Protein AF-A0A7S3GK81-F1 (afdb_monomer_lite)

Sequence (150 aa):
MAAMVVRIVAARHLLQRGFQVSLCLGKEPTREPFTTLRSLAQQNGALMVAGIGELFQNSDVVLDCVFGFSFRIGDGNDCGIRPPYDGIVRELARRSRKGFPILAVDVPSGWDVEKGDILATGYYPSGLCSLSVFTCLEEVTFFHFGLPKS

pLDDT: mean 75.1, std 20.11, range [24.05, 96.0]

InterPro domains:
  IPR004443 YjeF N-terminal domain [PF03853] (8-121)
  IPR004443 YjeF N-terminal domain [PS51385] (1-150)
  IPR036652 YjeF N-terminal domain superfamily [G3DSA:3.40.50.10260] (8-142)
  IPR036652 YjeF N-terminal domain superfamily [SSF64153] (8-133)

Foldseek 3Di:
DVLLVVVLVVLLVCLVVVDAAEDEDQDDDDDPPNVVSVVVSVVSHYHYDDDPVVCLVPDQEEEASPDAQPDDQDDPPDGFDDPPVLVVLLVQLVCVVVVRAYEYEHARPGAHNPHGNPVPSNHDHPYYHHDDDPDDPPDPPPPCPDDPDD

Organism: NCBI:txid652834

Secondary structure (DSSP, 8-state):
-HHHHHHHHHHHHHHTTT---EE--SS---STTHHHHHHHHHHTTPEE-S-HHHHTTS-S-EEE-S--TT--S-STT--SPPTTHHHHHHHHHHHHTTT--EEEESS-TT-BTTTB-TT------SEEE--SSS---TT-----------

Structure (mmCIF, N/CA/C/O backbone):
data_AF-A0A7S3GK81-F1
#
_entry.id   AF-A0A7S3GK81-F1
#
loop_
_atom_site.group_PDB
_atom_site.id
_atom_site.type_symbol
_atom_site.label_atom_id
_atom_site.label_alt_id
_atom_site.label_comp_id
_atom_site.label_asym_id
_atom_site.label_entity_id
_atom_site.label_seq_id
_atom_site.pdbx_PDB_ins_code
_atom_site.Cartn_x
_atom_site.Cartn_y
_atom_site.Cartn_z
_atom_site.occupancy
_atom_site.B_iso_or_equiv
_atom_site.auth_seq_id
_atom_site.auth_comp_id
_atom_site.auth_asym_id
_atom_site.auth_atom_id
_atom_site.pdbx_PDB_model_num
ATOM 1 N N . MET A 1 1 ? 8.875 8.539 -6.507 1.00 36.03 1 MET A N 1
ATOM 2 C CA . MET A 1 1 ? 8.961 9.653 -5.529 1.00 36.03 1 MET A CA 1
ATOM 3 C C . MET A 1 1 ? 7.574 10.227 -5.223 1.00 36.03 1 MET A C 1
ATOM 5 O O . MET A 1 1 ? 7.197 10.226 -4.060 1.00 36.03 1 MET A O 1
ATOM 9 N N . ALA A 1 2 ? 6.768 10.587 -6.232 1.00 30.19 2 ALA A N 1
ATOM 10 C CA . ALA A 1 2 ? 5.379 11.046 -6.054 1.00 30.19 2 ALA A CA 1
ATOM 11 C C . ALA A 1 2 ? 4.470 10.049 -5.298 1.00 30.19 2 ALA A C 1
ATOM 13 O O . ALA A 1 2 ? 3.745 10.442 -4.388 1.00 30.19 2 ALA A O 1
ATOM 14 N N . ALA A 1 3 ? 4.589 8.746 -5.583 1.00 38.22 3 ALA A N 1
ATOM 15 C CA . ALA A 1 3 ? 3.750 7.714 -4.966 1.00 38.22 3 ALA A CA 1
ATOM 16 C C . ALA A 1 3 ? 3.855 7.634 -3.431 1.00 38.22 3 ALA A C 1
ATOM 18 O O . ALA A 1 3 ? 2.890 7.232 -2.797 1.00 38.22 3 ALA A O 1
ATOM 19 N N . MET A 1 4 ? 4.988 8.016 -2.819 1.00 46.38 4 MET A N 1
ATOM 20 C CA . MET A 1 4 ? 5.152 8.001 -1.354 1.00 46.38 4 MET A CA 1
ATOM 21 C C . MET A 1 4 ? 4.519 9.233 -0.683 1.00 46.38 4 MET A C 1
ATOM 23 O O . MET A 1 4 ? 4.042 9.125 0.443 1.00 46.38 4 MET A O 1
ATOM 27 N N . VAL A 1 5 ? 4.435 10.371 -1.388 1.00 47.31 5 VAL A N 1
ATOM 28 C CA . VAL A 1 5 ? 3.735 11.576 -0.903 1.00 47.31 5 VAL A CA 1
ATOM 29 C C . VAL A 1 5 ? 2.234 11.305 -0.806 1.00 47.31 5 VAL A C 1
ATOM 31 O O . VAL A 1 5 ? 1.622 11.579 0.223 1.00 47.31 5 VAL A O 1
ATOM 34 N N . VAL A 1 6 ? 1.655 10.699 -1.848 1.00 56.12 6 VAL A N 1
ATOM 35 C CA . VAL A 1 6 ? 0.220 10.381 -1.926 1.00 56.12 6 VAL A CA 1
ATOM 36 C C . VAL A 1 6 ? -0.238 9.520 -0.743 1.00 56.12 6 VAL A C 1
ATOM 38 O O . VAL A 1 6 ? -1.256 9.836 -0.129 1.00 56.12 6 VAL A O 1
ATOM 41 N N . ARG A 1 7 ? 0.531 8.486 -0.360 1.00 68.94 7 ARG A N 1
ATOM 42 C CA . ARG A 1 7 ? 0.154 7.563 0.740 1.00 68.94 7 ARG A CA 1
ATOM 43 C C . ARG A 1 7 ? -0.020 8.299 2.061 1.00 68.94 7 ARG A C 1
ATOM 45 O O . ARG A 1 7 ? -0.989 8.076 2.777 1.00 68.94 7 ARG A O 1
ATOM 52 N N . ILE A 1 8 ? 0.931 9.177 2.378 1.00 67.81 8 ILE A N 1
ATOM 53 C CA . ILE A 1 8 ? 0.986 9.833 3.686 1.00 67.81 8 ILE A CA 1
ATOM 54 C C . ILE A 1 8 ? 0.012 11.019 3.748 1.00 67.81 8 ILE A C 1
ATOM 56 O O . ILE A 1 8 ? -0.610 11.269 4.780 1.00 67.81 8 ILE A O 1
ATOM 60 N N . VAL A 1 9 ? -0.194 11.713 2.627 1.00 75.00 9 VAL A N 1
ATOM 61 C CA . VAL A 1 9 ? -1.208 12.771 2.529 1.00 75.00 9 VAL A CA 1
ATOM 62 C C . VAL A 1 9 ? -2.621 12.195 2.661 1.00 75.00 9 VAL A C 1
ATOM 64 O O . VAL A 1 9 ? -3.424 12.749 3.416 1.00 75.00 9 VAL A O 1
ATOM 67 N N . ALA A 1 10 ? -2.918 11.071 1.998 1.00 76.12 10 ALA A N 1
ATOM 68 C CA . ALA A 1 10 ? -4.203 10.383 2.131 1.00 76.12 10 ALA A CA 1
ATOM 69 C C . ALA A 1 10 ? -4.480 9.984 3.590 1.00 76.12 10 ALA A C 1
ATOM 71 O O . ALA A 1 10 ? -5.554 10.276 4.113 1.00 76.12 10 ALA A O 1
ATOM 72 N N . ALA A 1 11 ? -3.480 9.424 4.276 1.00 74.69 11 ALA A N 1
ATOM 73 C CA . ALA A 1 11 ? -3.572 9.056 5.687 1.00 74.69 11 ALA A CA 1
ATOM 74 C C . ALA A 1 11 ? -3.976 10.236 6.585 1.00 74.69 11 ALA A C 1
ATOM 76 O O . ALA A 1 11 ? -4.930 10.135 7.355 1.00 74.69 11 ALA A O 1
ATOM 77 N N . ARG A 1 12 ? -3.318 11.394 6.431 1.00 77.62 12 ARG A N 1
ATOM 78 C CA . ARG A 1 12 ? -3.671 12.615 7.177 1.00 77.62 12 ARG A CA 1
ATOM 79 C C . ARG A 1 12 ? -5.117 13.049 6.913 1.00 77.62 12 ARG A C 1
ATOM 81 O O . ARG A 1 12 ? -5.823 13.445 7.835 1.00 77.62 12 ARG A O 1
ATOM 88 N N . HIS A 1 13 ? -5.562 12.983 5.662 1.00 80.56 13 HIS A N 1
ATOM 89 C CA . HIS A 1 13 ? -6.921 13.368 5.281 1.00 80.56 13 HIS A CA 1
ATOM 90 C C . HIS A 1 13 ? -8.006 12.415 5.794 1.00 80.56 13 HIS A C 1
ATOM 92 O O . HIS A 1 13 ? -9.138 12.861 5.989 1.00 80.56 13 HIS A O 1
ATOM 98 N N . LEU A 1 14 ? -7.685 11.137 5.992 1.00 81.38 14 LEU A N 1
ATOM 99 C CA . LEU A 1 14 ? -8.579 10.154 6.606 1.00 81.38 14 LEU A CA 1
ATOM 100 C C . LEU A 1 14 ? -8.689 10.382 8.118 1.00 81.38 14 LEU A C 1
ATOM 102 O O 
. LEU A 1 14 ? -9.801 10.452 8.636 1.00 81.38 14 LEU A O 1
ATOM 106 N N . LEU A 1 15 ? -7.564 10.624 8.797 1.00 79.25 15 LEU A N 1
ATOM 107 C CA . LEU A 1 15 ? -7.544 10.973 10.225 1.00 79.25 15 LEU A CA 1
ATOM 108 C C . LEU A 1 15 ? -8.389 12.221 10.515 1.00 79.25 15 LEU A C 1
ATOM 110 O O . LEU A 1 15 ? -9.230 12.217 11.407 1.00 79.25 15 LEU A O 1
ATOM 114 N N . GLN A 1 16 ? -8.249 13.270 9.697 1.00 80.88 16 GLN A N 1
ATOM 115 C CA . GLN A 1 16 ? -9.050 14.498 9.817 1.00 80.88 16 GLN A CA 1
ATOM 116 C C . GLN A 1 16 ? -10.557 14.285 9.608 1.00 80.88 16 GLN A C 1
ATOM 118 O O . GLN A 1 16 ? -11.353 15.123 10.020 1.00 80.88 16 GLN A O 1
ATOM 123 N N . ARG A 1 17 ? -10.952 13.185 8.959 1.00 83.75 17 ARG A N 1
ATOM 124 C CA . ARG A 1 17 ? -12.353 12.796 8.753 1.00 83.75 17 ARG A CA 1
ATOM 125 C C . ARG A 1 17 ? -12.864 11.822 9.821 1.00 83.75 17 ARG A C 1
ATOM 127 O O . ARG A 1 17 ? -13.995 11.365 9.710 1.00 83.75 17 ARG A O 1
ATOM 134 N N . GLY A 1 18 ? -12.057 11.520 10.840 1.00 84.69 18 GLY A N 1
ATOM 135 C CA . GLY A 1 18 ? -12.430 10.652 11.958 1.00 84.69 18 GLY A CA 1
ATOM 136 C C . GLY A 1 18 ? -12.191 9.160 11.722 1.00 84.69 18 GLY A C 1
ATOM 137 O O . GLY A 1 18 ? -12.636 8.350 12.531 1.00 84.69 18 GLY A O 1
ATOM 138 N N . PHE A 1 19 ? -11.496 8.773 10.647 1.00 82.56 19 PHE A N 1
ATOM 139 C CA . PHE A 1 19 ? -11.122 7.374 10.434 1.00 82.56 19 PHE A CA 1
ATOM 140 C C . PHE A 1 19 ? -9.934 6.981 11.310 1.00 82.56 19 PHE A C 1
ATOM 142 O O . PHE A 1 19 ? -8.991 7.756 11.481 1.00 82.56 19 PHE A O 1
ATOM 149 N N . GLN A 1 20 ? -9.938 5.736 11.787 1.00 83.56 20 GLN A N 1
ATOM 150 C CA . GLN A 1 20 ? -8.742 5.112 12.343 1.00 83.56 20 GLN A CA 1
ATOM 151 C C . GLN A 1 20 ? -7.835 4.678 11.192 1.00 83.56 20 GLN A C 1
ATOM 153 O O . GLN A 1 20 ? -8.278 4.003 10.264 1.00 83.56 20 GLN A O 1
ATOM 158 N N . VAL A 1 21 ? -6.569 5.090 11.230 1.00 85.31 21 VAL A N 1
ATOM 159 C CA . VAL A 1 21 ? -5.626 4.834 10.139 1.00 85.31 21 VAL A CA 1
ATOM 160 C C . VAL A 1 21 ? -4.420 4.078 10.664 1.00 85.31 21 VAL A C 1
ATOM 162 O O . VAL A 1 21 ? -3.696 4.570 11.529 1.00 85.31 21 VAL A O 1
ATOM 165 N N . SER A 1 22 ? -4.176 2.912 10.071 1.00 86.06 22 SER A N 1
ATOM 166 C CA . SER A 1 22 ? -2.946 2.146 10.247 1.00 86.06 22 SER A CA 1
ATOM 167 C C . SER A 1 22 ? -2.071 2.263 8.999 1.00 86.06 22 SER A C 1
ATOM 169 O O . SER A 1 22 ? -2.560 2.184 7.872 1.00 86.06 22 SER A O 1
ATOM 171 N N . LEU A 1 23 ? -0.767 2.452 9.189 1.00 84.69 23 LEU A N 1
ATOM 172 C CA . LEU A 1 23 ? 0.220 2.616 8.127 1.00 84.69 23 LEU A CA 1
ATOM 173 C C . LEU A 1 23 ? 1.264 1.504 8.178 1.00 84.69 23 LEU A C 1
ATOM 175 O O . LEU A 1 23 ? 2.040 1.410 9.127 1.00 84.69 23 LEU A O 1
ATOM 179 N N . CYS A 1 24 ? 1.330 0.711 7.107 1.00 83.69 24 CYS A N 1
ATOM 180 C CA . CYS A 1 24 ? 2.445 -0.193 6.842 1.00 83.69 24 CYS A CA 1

▸ **Task item**: All lines in the listing above from the line containing "ATOM 98 N N" to the line containing "ATOM 134 N N", inclusive, should be retyped exactly; no other lines should appear.

▸ **Response area**:
ATOM 98 N N . LEU A 1 14 ? -7.685 11.137 5.992 1.00 81.38 14 LEU A N 1
ATOM 99 C CA . LEU A 1 14 ? -8.579 10.154 6.606 1.00 81.38 14 LEU A CA 1
ATOM 100 C C . LEU A 1 14 ? -8.689 10.382 8.118 1.00 81.38 14 LEU A C 1
ATOM 102 O O 
. LEU A 1 14 ? -9.801 10.452 8.636 1.00 81.38 14 LEU A O 1
ATOM 106 N N . LEU A 1 15 ? -7.564 10.624 8.797 1.00 79.25 15 LEU A N 1
ATOM 107 C CA . LEU A 1 15 ? -7.544 10.973 10.225 1.00 79.25 15 LEU A CA 1
ATOM 108 C C . LEU A 1 15 ? -8.389 12.221 10.515 1.00 79.25 15 LEU A C 1
ATOM 110 O O . LEU A 1 15 ? -9.230 12.217 11.407 1.00 79.25 15 LEU A O 1
ATOM 114 N N . GLN A 1 16 ? -8.249 13.270 9.697 1.00 80.88 16 GLN A N 1
ATOM 115 C CA . GLN A 1 16 ? -9.050 14.498 9.817 1.00 80.88 16 GLN A CA 1
ATOM 116 C C . GLN A 1 16 ? -10.557 14.285 9.608 1.00 80.88 16 GLN A C 1
ATOM 118 O O . GLN A 1 16 ? -11.353 15.123 10.020 1.00 80.88 16 GLN A O 1
ATOM 123 N N . ARG A 1 17 ? -10.952 13.185 8.959 1.00 83.75 17 ARG A N 1
ATOM 124 C CA . ARG A 1 17 ? -12.353 12.796 8.753 1.00 83.75 17 ARG A CA 1
ATOM 125 C C . ARG A 1 17 ? -12.864 11.822 9.821 1.00 83.75 17 ARG A C 1
ATOM 127 O O . ARG A 1 17 ? -13.995 11.365 9.710 1.00 83.75 17 ARG A O 1
ATOM 134 N N . GLY A 1 18 ? -12.057 11.520 10.840 1.00 84.69 18 GLY A N 1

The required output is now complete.